Ах, в этом-то и было дело: мне бы хотелось, чтоб обо мне тревожились. Но кто
же? Мои дети? Они и так были достаточно встревожены; Матушка, никогда не
перестававшая тревожиться? Нет, кое-кто другой, чье имя начиналось с Д. и
Б., ибо моя болезнь отчасти объяснялась переутомлением, а больше
одиночеством и ощущением покинутости, охватившим меня, лишь только начался
мой отдых - что в нем радости, если у нас нет близкой души?
К этому времени все мои чувства безраздельно принадлежали Джейн Октавии
Брукфилд, и больше я не притворялся, будто у меня по-прежнему есть жена,
которая в один прекрасный день ко мне вернется. Нет, не подумайте, Изабелла
была жива, но ее давно ничто не волновало, кроме обеда, стакана портвейна и
рояля, можно было уезжать, приезжать, умирать, процветать - ей было все
равно, и если я все реже навещал ее, то вовсе не потому, что позабыл ее, а
потому, что за время моего отсутствия она меня забывала, я это ясно видел. Я
слушал, как она играет свои пьески, весело мне улыбаясь, смотрел, как молодо
она выглядит, и думал, что незачем мне продолжать эти мучения. Конечно, я
был обязан о ней заботиться и прилагал все силы к тому, чтобы ей было
хорошо, то был мой долг, но мне больше не нужно было утруждать себя
соблюдением верности - она не помнила, что это такое; порой в начале
посещения я чувствовал, что она не узнавала меня. Да и как ей было узнать
своего Уильяма в этом серо-седом, немолодом мужчине? Она так и осталась
двадцатипятилетней, а я между двумя визитами старел на целый век. Я для нее
ничего не значил, нет, так нельзя сказать, это несправедливо, образ Уильяма
никогда не покидал ее помраченного ума и под конец встречи она всегда
вспоминала меня и была нежна, трогательно нежна, но если я не приезжал, она
не замечала моего отсутствия. Я продолжал навещать ее, но из чувства долга,
надежду я давно утратил, мне просто не хватало духу взглянуть правде в
глаза. Я очень нуждался в том, чтобы рядом со мною была женщина, но как бы я
ни цеплялся за воспоминания, ею не могла быть Изабелла.
Возможно, такова моя судьба - желать недостижимого, чем еще можно
объяснить, что любовь к своей неизлечимо больной жене я сменил на любовь к
чужой, не менее недоступной? Вы не находите, что тут есть что-то нездоровое
и, как я ни стараюсь приписать это случайности, слова мои звучат
неубедительно? Я очень долго не тревожился о том, что моя новая любовь
безнадежна, и говорил себе, что мне довольно любить Джейн как сестру и что
моему благоговению не нужно будущего. Любить значило для меня восхищаться,
заботиться, радоваться, делиться, защищать, а не владеть, ласкать или
как-нибудь иначе и столь же неуместно проявлять свои чувства.
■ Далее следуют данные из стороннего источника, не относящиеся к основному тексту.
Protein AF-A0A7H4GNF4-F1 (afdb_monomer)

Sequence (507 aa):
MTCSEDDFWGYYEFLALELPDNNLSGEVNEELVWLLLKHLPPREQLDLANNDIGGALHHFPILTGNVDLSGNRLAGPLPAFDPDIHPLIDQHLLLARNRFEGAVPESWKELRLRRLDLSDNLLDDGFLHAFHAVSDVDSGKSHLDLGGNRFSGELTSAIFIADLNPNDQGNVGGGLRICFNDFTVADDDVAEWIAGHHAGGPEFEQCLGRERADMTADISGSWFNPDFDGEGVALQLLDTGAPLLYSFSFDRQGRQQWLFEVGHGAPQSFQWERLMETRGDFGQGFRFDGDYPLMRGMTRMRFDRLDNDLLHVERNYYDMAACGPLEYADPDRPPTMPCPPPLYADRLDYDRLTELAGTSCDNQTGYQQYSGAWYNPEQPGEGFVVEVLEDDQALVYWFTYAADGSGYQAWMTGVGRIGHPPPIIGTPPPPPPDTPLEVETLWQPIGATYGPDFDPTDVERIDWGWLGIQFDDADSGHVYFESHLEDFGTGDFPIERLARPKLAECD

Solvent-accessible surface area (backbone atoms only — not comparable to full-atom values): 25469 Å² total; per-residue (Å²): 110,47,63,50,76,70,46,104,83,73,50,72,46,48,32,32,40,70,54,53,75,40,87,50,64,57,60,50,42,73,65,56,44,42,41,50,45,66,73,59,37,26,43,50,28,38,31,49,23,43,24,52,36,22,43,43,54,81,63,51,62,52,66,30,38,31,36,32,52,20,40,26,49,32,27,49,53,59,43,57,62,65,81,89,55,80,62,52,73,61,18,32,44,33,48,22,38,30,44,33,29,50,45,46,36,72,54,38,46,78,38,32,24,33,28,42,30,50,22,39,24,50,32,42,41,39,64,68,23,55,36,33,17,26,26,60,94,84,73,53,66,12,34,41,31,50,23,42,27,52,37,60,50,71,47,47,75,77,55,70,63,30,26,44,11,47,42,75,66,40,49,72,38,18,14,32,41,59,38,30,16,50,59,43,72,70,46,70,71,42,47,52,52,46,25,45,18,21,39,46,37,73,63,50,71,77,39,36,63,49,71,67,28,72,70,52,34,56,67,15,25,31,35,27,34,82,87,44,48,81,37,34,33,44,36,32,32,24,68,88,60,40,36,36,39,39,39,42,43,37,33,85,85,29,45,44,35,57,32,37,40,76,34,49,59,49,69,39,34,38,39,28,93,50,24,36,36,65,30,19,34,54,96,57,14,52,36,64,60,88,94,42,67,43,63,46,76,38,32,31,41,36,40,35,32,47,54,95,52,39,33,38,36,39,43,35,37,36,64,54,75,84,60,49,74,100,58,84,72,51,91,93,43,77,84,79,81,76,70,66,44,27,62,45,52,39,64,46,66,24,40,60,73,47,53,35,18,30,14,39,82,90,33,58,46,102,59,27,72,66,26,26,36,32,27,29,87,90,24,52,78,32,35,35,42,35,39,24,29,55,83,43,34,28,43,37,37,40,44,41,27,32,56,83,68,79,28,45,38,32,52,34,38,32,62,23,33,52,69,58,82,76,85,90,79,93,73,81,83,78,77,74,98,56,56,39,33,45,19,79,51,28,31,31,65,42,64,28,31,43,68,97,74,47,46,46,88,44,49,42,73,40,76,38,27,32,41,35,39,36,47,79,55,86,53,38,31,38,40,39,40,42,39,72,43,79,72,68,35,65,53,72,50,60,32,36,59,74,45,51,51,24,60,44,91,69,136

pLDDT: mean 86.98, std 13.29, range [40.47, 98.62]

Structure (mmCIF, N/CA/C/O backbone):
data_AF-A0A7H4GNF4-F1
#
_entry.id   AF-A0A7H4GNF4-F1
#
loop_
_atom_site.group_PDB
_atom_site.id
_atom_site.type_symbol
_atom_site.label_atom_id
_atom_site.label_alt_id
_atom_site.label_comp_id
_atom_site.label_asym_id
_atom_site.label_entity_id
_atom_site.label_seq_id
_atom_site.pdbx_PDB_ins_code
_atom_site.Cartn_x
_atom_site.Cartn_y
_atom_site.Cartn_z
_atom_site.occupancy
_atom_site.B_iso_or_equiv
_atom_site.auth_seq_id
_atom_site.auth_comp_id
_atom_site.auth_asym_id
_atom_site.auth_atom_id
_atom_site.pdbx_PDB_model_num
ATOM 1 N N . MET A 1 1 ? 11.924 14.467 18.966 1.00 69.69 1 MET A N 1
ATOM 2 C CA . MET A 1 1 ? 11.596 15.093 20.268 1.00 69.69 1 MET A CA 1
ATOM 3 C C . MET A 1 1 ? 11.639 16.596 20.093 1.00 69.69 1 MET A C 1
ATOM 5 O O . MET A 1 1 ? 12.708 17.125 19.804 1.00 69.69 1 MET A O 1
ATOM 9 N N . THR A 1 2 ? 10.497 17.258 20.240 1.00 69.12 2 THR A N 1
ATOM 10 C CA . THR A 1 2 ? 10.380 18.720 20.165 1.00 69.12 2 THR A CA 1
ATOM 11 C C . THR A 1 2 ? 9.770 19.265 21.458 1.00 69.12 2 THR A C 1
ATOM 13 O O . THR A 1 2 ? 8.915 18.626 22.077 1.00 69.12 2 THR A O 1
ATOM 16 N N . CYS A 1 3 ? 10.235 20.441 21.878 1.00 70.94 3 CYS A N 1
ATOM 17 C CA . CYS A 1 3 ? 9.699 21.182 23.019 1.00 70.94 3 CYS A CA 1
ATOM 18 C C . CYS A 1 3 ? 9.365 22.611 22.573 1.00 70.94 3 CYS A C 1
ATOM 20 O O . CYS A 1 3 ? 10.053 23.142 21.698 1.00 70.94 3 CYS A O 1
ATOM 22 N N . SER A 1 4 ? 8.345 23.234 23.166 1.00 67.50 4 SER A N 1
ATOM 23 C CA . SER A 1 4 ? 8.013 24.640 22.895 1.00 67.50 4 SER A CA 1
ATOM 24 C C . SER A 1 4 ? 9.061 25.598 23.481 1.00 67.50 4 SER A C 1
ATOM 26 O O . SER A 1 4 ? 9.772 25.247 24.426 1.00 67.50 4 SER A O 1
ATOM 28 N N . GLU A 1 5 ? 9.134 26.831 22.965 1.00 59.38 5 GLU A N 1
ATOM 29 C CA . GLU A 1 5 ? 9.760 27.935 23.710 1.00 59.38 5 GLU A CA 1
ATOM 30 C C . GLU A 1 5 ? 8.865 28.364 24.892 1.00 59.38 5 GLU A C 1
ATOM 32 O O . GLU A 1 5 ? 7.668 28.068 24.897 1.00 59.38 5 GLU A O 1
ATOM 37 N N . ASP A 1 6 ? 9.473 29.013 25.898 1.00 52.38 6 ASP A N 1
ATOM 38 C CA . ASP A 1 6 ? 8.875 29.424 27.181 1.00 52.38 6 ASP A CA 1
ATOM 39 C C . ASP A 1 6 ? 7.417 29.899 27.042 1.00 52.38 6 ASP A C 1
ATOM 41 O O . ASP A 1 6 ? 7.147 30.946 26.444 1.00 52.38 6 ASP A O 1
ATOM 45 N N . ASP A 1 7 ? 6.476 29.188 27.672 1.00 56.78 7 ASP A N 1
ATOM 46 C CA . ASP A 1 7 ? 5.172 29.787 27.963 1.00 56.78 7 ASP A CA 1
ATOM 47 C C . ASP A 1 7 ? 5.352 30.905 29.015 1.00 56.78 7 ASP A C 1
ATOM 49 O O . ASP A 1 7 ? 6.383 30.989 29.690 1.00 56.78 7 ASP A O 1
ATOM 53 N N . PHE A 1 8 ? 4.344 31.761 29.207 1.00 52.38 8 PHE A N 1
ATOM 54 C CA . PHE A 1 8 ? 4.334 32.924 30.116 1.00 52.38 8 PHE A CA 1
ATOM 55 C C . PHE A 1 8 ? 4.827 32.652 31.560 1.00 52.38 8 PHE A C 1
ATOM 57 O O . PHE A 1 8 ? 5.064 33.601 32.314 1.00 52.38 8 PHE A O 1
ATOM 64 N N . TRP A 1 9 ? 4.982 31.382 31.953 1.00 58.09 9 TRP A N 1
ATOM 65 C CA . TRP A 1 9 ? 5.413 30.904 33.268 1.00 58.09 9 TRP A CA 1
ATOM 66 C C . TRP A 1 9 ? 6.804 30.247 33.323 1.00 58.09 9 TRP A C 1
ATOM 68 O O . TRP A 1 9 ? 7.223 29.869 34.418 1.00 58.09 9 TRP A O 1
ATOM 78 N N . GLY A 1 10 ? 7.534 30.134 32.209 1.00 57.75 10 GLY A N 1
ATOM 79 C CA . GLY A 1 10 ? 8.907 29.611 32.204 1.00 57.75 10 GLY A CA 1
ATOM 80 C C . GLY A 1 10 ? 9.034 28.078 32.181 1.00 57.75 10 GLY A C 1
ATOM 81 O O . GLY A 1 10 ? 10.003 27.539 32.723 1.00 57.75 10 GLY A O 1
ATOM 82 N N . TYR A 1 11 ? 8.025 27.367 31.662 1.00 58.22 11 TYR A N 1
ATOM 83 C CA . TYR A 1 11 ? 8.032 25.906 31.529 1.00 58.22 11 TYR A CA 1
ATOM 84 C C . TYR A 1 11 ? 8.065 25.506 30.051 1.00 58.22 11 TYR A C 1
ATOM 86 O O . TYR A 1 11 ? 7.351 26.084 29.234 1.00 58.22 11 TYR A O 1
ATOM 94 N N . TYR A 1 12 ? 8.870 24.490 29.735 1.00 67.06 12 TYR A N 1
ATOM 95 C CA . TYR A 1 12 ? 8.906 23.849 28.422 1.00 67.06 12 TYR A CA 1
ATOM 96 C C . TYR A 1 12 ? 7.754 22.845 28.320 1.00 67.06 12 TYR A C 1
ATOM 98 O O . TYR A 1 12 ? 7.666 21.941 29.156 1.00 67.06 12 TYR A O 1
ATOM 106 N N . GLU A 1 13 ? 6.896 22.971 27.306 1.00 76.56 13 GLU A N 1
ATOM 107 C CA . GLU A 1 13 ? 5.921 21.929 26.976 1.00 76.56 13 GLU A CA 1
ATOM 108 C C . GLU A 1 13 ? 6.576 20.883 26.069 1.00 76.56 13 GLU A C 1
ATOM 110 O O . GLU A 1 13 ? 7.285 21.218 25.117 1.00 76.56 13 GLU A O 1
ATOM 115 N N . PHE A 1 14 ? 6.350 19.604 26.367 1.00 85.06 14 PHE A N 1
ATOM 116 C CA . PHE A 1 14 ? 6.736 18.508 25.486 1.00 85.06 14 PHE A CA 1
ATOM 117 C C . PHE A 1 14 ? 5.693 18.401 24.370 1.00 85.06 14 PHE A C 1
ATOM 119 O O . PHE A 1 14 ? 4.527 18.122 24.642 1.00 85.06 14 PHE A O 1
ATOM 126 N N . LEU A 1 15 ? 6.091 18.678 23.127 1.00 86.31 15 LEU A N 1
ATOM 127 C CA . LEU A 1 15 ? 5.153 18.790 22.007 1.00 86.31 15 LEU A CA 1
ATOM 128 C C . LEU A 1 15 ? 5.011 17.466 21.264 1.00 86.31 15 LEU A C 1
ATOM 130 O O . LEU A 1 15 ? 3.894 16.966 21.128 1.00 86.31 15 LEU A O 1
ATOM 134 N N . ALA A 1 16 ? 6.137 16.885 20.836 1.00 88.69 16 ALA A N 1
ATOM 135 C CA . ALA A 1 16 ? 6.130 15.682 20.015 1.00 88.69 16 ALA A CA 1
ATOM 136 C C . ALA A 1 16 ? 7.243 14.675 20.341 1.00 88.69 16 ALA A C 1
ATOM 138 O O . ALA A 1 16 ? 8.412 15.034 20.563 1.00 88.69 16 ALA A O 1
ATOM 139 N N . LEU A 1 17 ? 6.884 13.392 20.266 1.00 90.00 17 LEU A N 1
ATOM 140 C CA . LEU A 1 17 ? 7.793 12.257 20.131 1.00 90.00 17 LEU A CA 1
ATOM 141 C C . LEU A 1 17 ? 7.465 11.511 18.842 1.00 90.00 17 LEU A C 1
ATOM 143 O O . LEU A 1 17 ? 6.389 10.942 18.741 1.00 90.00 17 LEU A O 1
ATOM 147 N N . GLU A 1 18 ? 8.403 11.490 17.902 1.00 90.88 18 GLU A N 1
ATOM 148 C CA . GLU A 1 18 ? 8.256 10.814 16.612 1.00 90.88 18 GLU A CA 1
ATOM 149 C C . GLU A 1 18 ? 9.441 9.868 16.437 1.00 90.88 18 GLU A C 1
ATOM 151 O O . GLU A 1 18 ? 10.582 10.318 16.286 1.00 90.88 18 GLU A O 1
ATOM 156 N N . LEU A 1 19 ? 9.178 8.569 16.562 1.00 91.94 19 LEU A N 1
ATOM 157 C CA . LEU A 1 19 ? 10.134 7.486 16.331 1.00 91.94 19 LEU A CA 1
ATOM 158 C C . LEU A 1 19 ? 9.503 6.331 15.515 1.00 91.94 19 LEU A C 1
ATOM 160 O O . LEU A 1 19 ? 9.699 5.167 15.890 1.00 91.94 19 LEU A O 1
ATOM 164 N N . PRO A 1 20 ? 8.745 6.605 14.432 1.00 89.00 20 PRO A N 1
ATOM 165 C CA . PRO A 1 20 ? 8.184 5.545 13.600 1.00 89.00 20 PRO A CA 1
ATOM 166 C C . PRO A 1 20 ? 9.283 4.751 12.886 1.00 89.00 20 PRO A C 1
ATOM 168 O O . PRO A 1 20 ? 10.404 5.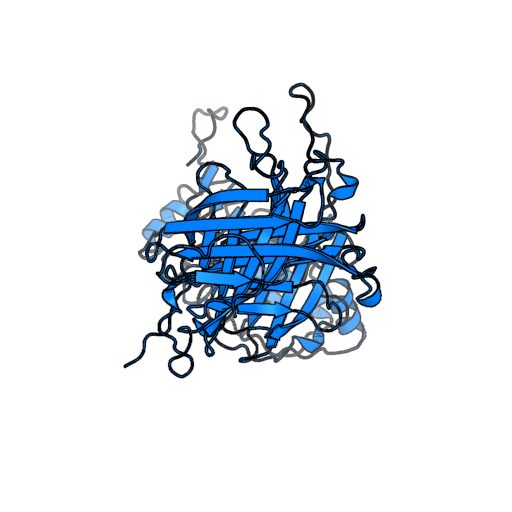244 12.737 1.00 89.00 20 PRO A O 1
ATOM 171 N N . ASP A 1 21 ? 8.969 3.531 12.451 1.00 86.06 21 ASP A N 1
ATOM 172 C CA . ASP A 1 21 ? 9.827 2.711 11.575 1.00 86.06 21 ASP A CA 1
ATOM 173 C C . ASP A 1 21 ? 11.227 2.455 12.153 1.00 86.06 21 ASP A C 1
ATOM 175 O O . ASP A 1 21 ? 12.260 2.517 11.481 1.00 86.06 21 ASP A O 1
ATOM 179 N N . ASN A 1 22 ? 11.264 2.188 13.455 1.00 88.19 22 ASN A N 1
ATOM 180 C CA . ASN A 1 22 ? 12.474 1.821 14.171 1.00 88.19 22 ASN A CA 1
ATOM 181 C C . ASN A 1 22 ? 12.363 0.382 14.690 1.00 88.19 22 ASN A C 1
ATOM 183 O O . ASN A 1 22 ? 11.324 -0.266 14.645 1.00 88.19 22 ASN A O 1
ATOM 187 N N . ASN A 1 23 ? 13.464 -0.134 15.231 1.00 89.38 23 ASN A N 1
ATOM 188 C CA . ASN A 1 23 ? 13.493 -1.461 15.845 1.00 89.38 23 ASN A CA 1
ATOM 189 C C . ASN A 1 23 ? 13.305 -1.383 17.374 1.00 89.38 23 ASN A C 1
ATOM 191 O O . ASN A 1 23 ? 13.966 -2.108 18.130 1.00 89.38 23 ASN A O 1
ATOM 195 N N . LEU A 1 24 ? 12.494 -0.428 17.859 1.00 92.00 24 LEU A N 1
ATOM 196 C CA . LEU A 1 24 ? 12.263 -0.257 19.295 1.00 92.00 24 LEU A CA 1
ATOM 197 C C . LEU A 1 24 ? 11.489 -1.461 19.817 1.00 92.00 24 LEU A C 1
ATOM 199 O O . LEU A 1 24 ? 10.435 -1.808 19.306 1.00 92.00 24 LEU A O 1
ATOM 203 N N . SER A 1 25 ? 12.003 -2.090 20.865 1.00 92.38 25 SER A N 1
ATOM 204 C CA . SER A 1 25 ? 11.408 -3.283 21.460 1.00 92.38 25 SER A CA 1
ATOM 205 C C . SER A 1 25 ? 11.364 -3.165 22.979 1.00 92.38 25 SER A C 1
ATOM 207 O O . SER A 1 25 ? 12.055 -2.344 23.583 1.00 92.38 25 SER A O 1
ATOM 209 N N . GLY A 1 26 ? 10.528 -3.988 23.605 1.00 89.69 26 GLY A N 1
ATOM 210 C CA . GLY A 1 26 ? 10.239 -3.932 25.035 1.00 89.69 26 GLY A CA 1
ATOM 211 C C . GLY A 1 26 ? 8.736 -3.908 25.272 1.00 89.69 26 GLY A C 1
ATOM 212 O O . GLY A 1 26 ? 7.964 -4.173 24.355 1.00 89.69 26 GLY A O 1
ATOM 213 N N . GLU A 1 27 ? 8.325 -3.601 26.498 1.00 86.25 27 GLU A N 1
ATOM 214 C CA . GLU A 1 27 ? 6.913 -3.515 26.867 1.00 86.25 27 GLU A CA 1
ATOM 215 C C . GLU A 1 27 ? 6.547 -2.093 27.292 1.00 86.25 27 GLU A C 1
ATOM 217 O O . GLU A 1 27 ? 7.319 -1.439 28.002 1.00 86.25 27 GLU A O 1
ATOM 222 N N . VAL A 1 28 ? 5.344 -1.639 26.926 1.00 77.50 28 VAL A N 1
ATOM 223 C CA . VAL A 1 28 ? 4.742 -0.432 27.510 1.00 77.50 28 VAL A CA 1
ATOM 224 C C . VAL A 1 28 ? 4.270 -0.762 28.928 1.00 77.50 28 VAL A C 1
ATOM 226 O O . VAL A 1 28 ? 3.094 -0.992 29.192 1.00 77.50 28 VAL A O 1
ATOM 229 N N . ASN A 1 29 ? 5.216 -0.861 29.859 1.00 74.75 29 ASN A N 1
ATOM 230 C CA . ASN A 1 29 ? 4.907 -1.144 31.256 1.00 74.75 29 ASN A CA 1
ATOM 231 C C . ASN A 1 29 ? 4.218 0.060 31.932 1.00 74.75 29 ASN A C 1
ATOM 233 O O . ASN A 1 29 ? 4.239 1.182 31.421 1.00 74.75 29 ASN A O 1
ATOM 237 N N . GLU A 1 30 ? 3.620 -0.155 33.108 1.00 73.44 30 GLU A N 1
ATOM 238 C CA . GLU A 1 30 ? 2.905 0.907 33.836 1.00 73.44 30 GLU A CA 1
ATOM 239 C C . GLU A 1 30 ? 3.757 2.164 34.084 1.00 73.44 30 GLU A C 1
ATOM 241 O O . GLU A 1 30 ? 3.215 3.266 34.111 1.00 73.44 30 GLU A O 1
ATOM 246 N N . GLU A 1 31 ? 5.076 2.024 34.244 1.00 77.75 31 GLU A N 1
ATOM 247 C CA . GLU A 1 31 ? 5.990 3.146 34.476 1.00 77.75 31 GLU A CA 1
ATOM 248 C C . GLU A 1 31 ? 6.153 4.016 33.222 1.00 77.75 31 GLU A C 1
ATOM 250 O O . GLU A 1 31 ? 6.030 5.240 33.300 1.00 77.75 31 GLU A O 1
ATOM 255 N N . LEU A 1 32 ? 6.365 3.393 32.059 1.00 74.62 32 LEU A N 1
ATOM 256 C CA . LEU A 1 32 ? 6.482 4.091 30.781 1.00 74.62 32 LEU A CA 1
ATOM 257 C C . LEU A 1 32 ? 5.147 4.721 30.373 1.00 74.62 32 LEU A C 1
ATOM 259 O O . LEU A 1 32 ? 5.123 5.877 29.954 1.00 74.62 32 LEU A O 1
ATOM 263 N N . VAL A 1 33 ? 4.038 3.997 30.571 1.00 74.69 33 VAL A N 1
ATOM 264 C CA . VAL A 1 33 ? 2.676 4.524 30.393 1.00 74.69 33 VAL A CA 1
ATOM 265 C C . VAL A 1 33 ? 2.452 5.743 31.283 1.00 74.69 33 VAL A C 1
ATOM 267 O O . VAL A 1 33 ? 1.976 6.776 30.820 1.00 74.69 33 VAL A O 1
ATOM 270 N N . TRP A 1 34 ? 2.796 5.650 32.567 1.00 75.19 34 TRP A N 1
ATOM 271 C CA . TRP A 1 34 ? 2.625 6.759 33.497 1.00 75.19 34 TRP A CA 1
ATOM 272 C C . TRP A 1 34 ? 3.456 7.972 33.076 1.00 75.19 34 TRP A C 1
ATOM 274 O O . TRP A 1 34 ? 2.965 9.100 33.123 1.00 75.19 34 TRP A O 1
ATOM 284 N N . LEU A 1 35 ? 4.693 7.758 32.628 1.00 79.31 35 LEU A N 1
ATOM 285 C CA . LEU A 1 35 ? 5.556 8.842 32.181 1.00 79.31 35 LEU A CA 1
ATOM 286 C C . LEU A 1 35 ? 5.004 9.515 30.917 1.00 79.31 35 LEU A C 1
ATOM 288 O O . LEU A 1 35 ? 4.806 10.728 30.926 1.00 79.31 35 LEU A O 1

Я не хотел ни
обладать, ни даже касаться женщины, в любви к которой признавался, я даже не
хотел, чтобы она мне принадлежала, из-за чего был усыплен сознанием ложной
безопасности - ощущал себя вне подозрений. Но под покровом братской любви во
мне заговорило другое, пугавшее меня чувство, с которым вскоре я был не в
силах справиться: Джейн стала внушать мне страсть, и чем больше я себя
обманывал, тем сильней дрожал, встречаясь с ней глазами. (Вывешивайте самый
большой и яркий флаг, какой только найдете, ибо я собираюсь высказаться,
презрев запреты, налагаемые на эту тему, но - только о себе.) Клянусь вам, я
переменился к Джейн, сам того не замечая, иначе это было бы безумием,
сравнимым лишь с самоубийством, но так или иначе, чувство мое росло и вскоре
дошло до того, что я не мог с ней находиться в одной комнате. Как ни
старался я подавить свою любовь, ничего не помогало. Вы скажете, что нужно
было тотчас порвать с ней и больше никогда не видеться. Я ждал от вас
чего-нибудь подобного и повторю вам то, что говорил себе: зачем мне было это
делать, зачем нам было расставаться? Как ни была мучительна моя любовь, я
знал, что никогда не сделаю и _шага в сторону Джейн_. В этом была вся суть.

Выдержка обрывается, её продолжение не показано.